Bartok might be good if you have to stay up all night to finish a project. That kind of music (along with lots of Red Bull) got me through many all-nighters in college. That was 15 years ago when I was young and crazy - I'm now a boring adult who tries to avoid sugar, caffeine, all-nighters and Bartok's percussive pieces. :lol:


----------



## hpowders (Dec 23, 2013)

Bettina said:


> Bartok might be good if you have to stay up all night to finish a project. That kind of music (along with lots of Red Bull) got me through many all-nighters in college. That was 15 years ago when I was young and crazy - I'm now a boring adult who tries to avoid sugar, caffeine, all-nighters and Bartok's percussive pieces. :lol:


Boring? No. You've "mellowed".


----------



## Pugg (Aug 8, 2014)

Burroughs said:


> I find Schubert's lieder quite relaxing, and Faure's requiem


I agree with this suggestion.:angel:


----------



## Omicron9 (Oct 13, 2016)

Most things by Morton Feldman. Solo piano works, piano/string quartet..... very peaceful, yet with interest.


----------



## Omicron9 (Oct 13, 2016)

Also: anything by Hildegard von Bingen.


----------



## Pugg (Aug 8, 2014)

Omicron9 said:


> Most things by Morton Feldman. Solo piano works, piano/string quartet..... very peaceful, yet with interest.
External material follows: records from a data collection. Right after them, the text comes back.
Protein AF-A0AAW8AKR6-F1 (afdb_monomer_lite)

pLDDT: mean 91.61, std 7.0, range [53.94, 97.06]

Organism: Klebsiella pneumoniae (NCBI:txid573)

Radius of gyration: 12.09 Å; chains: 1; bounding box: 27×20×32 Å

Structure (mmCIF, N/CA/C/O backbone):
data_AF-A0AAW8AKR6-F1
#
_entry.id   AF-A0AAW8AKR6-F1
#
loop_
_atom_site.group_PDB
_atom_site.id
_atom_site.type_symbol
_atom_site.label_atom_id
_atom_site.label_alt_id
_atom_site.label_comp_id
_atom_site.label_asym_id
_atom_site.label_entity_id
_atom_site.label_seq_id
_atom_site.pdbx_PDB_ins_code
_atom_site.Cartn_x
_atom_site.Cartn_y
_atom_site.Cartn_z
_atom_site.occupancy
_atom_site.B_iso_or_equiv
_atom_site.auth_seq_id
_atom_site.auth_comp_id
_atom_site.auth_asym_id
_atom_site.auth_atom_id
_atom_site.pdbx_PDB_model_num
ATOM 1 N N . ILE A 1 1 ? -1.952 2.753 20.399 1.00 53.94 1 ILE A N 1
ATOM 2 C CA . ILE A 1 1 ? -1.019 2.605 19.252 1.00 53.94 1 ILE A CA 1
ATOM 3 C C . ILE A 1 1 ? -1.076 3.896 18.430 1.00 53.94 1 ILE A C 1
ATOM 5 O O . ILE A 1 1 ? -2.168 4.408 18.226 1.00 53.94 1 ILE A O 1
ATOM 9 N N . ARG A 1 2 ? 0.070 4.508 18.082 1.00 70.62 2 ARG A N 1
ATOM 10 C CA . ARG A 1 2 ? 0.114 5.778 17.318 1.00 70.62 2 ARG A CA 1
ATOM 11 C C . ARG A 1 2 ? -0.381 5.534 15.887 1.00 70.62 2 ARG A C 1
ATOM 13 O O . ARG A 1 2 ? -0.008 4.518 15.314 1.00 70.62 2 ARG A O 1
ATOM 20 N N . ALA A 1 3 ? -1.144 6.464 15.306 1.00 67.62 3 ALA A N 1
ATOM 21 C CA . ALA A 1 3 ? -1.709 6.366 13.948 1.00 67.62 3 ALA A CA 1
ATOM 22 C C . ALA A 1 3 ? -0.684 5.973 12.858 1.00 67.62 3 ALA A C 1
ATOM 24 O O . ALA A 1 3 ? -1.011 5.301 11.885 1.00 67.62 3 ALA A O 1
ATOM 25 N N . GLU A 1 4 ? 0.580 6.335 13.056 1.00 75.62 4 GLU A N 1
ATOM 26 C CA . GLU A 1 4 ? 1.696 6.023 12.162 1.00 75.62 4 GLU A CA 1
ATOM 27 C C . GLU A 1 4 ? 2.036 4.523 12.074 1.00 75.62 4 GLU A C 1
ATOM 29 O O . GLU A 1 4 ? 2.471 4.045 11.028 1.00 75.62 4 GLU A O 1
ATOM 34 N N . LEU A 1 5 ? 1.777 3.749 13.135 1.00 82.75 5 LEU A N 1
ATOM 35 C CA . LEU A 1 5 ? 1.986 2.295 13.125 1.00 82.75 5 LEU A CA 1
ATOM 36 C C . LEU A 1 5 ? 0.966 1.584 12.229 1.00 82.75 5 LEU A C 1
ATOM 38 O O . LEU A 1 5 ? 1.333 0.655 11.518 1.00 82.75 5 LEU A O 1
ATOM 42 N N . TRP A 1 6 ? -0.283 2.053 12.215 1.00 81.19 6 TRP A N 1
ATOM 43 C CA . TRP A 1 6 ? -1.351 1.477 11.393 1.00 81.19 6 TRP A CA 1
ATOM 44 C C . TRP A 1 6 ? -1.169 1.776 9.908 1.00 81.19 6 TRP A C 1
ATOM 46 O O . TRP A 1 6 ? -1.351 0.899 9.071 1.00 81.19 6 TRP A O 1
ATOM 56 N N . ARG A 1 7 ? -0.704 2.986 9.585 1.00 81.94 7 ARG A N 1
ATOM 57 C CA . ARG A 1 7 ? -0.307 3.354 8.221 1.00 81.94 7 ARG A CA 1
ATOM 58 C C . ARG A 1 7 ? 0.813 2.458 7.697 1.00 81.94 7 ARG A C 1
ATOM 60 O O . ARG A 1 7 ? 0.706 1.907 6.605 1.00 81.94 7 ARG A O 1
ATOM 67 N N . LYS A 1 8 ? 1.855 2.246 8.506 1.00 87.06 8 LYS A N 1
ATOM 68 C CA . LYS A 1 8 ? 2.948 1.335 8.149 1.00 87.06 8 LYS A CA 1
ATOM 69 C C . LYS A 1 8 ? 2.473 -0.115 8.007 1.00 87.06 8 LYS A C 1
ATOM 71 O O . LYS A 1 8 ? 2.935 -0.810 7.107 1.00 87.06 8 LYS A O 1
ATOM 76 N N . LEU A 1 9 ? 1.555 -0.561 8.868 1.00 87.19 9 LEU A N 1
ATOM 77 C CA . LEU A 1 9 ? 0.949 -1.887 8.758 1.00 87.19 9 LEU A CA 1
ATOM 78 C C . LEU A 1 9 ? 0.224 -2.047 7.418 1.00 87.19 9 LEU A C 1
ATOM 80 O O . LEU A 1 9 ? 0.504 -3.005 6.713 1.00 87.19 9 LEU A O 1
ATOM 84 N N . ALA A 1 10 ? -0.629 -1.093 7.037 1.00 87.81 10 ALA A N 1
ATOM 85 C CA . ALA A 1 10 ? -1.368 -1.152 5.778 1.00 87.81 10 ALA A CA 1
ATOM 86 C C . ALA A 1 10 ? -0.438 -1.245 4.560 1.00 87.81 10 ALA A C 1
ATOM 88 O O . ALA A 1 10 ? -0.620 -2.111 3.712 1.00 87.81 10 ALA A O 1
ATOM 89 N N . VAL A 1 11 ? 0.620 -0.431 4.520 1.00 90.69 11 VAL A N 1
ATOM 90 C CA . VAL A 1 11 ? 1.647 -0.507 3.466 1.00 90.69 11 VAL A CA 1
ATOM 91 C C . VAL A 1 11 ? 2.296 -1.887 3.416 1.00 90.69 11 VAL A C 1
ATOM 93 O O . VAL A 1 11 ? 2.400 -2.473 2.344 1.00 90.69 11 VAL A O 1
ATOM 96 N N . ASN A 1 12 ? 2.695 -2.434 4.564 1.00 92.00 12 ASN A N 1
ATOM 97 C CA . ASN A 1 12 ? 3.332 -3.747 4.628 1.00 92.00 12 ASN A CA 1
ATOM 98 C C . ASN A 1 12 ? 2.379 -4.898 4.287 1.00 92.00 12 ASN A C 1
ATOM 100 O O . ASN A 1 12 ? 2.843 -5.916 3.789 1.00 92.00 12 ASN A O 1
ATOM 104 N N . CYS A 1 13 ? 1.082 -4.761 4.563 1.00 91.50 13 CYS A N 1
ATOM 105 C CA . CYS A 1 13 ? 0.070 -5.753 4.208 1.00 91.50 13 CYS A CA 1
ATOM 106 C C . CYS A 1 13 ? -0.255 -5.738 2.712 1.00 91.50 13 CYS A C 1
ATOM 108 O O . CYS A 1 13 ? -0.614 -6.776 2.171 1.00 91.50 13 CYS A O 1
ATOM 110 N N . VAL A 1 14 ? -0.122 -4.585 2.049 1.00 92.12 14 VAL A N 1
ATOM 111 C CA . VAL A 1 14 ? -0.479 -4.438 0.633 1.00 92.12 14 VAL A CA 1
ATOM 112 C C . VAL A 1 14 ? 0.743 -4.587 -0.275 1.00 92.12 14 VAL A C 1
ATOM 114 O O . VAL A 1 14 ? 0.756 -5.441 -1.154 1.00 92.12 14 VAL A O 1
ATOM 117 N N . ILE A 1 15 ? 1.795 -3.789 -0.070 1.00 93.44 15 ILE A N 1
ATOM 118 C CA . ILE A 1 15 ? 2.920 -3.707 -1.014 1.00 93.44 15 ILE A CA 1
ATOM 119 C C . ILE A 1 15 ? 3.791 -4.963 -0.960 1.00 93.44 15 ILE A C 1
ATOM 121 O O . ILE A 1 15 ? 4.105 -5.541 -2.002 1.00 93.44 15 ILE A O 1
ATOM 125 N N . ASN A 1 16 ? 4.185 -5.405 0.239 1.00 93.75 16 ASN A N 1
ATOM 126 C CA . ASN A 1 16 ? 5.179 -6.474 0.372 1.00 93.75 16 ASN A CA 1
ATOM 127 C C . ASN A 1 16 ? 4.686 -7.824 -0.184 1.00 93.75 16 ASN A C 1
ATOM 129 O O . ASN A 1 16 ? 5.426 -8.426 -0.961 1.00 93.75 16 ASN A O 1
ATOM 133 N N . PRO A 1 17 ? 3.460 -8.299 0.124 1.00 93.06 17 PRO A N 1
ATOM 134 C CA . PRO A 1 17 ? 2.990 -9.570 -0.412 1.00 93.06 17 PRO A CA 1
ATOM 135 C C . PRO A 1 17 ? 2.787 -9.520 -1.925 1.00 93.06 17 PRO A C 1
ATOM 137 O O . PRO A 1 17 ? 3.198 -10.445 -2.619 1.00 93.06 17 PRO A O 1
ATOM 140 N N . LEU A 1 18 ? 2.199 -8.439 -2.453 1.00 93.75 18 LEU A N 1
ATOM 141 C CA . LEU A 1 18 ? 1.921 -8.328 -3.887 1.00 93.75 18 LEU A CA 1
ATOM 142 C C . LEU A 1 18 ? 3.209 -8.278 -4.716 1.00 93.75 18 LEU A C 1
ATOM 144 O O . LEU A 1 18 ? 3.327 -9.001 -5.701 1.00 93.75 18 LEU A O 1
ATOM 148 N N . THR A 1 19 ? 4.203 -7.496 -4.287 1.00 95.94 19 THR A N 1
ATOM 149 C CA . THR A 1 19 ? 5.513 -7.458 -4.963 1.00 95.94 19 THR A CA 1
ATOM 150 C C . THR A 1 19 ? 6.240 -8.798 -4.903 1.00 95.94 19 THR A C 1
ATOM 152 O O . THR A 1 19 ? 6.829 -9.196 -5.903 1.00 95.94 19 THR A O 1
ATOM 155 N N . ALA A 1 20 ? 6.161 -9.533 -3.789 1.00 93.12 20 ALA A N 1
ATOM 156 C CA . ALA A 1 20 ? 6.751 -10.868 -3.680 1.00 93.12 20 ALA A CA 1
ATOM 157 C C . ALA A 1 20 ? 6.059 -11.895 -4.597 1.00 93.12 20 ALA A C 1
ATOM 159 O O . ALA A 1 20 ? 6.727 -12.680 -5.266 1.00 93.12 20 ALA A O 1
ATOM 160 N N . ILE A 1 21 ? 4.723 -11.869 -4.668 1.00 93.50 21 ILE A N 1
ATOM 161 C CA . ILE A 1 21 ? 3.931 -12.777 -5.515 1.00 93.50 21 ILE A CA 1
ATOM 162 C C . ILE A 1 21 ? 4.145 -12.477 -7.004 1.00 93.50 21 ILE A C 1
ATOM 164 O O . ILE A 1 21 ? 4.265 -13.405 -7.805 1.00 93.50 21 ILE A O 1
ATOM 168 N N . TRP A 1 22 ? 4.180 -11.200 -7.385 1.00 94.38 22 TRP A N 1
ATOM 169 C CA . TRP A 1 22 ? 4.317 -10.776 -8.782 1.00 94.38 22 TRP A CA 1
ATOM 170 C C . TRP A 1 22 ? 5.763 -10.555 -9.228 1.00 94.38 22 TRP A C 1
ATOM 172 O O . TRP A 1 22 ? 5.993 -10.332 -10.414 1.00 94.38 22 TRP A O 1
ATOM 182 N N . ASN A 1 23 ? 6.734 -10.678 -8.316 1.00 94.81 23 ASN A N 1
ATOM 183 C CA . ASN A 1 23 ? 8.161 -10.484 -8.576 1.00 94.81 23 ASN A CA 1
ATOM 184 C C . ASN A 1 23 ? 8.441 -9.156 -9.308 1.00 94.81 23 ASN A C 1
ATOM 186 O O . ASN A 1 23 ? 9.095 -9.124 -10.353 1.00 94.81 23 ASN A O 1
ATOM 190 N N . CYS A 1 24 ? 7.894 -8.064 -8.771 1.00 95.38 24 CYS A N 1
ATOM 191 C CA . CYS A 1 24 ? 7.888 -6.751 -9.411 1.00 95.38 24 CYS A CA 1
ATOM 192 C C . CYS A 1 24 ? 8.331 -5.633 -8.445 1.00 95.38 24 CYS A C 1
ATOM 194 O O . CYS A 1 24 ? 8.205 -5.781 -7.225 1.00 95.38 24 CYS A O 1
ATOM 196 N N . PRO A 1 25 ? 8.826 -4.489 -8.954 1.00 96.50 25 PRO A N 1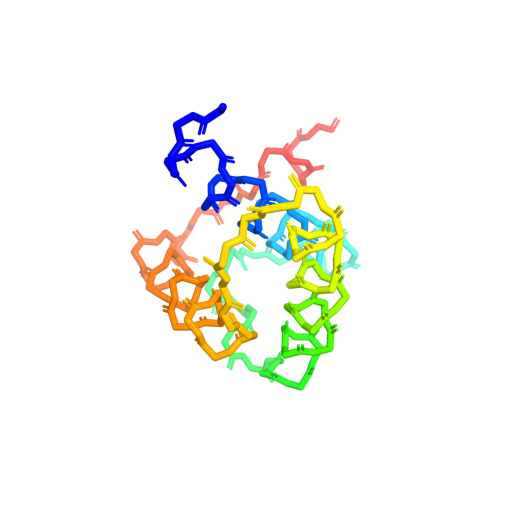
ATOM 197 C CA . PRO A 1 25 ? 9.053 -3.308 -8.126 1.00 96.50 25 PR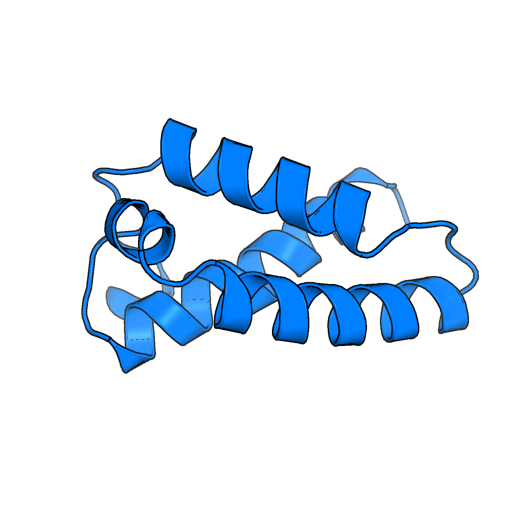O A CA 1
ATOM 198 C C . PRO A 1 25 ? 7.726 -2.733 -7.610 1.00 96.50 25 PRO A C 1
ATOM 200 O O . PRO A 1 25 ? 6.659 -2.971 -8.185 1.00 96.50 25 PRO A O 1
ATOM 203 N N . ASN A 1 26 ? 7.787 -1.922 -6.549 1.00 97.00 26 ASN A N 1
ATOM 204 C CA . ASN A 1 26 ? 6.598 -1.337 -5.915 1.00 97.00 26 ASN A CA 1
ATOM 205 C C . ASN A 1 26 ? 5.720 -0.573 -6.918 1.00 97.00 26 ASN A C 1
ATOM 207 O O . ASN A 1 26 ? 4.495 -0.642 -6.850 1.00 97.00 26 ASN A O 1
ATOM 211 N N . GLY A 1 27 ? 6.343 0.138 -7.863 1.00 96.94 27 GLY A N 1
ATOM 212 C CA . GLY A 1 27 ? 5.656 0.960 -8.856 1.00 96.94 27 GLY A CA 1
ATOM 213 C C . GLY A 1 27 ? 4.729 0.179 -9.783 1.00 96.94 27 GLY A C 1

Each his/ her own taste I guess, I think this would bring me a divorce.


----------



## jdec (Mar 23, 2013)

"Prélude à l'après-midi d'un faune" can be a very exotic and relaxing massage to my senses after a long tiring day at work. I can even almost smell the perfume of flowers where (in my mind) the faune is taking his nap. Love Debussy's music.


----------



## hpowders (Dec 23, 2013)

quietfire said:


> That good huh. I will try them


Listen to them before you leave. It may change your mind!! 

Hope you stay!!


----------



## pierrot (Mar 26, 2012)

jdec said:


> "Prélude à l'après-midi d'un faune" can be a very exotic and relaxing massage to my senses after a long tiring day at work. I can even almost smell the perfume of flowers where (in my mind) the faune is taking his nap. Love Debussy's music.


Almost any Debussy, really.


----------



## Pugg (Aug 8, 2014)

pierrot said:


> Almost any Debussy, really.


Just the right phrase. :cheers:


----------



## Omicron9 (Oct 13, 2016)

Pugg said:


> Each his/ her own taste I guess, I think this would bring me a divorce.


Ha! ...........................


----------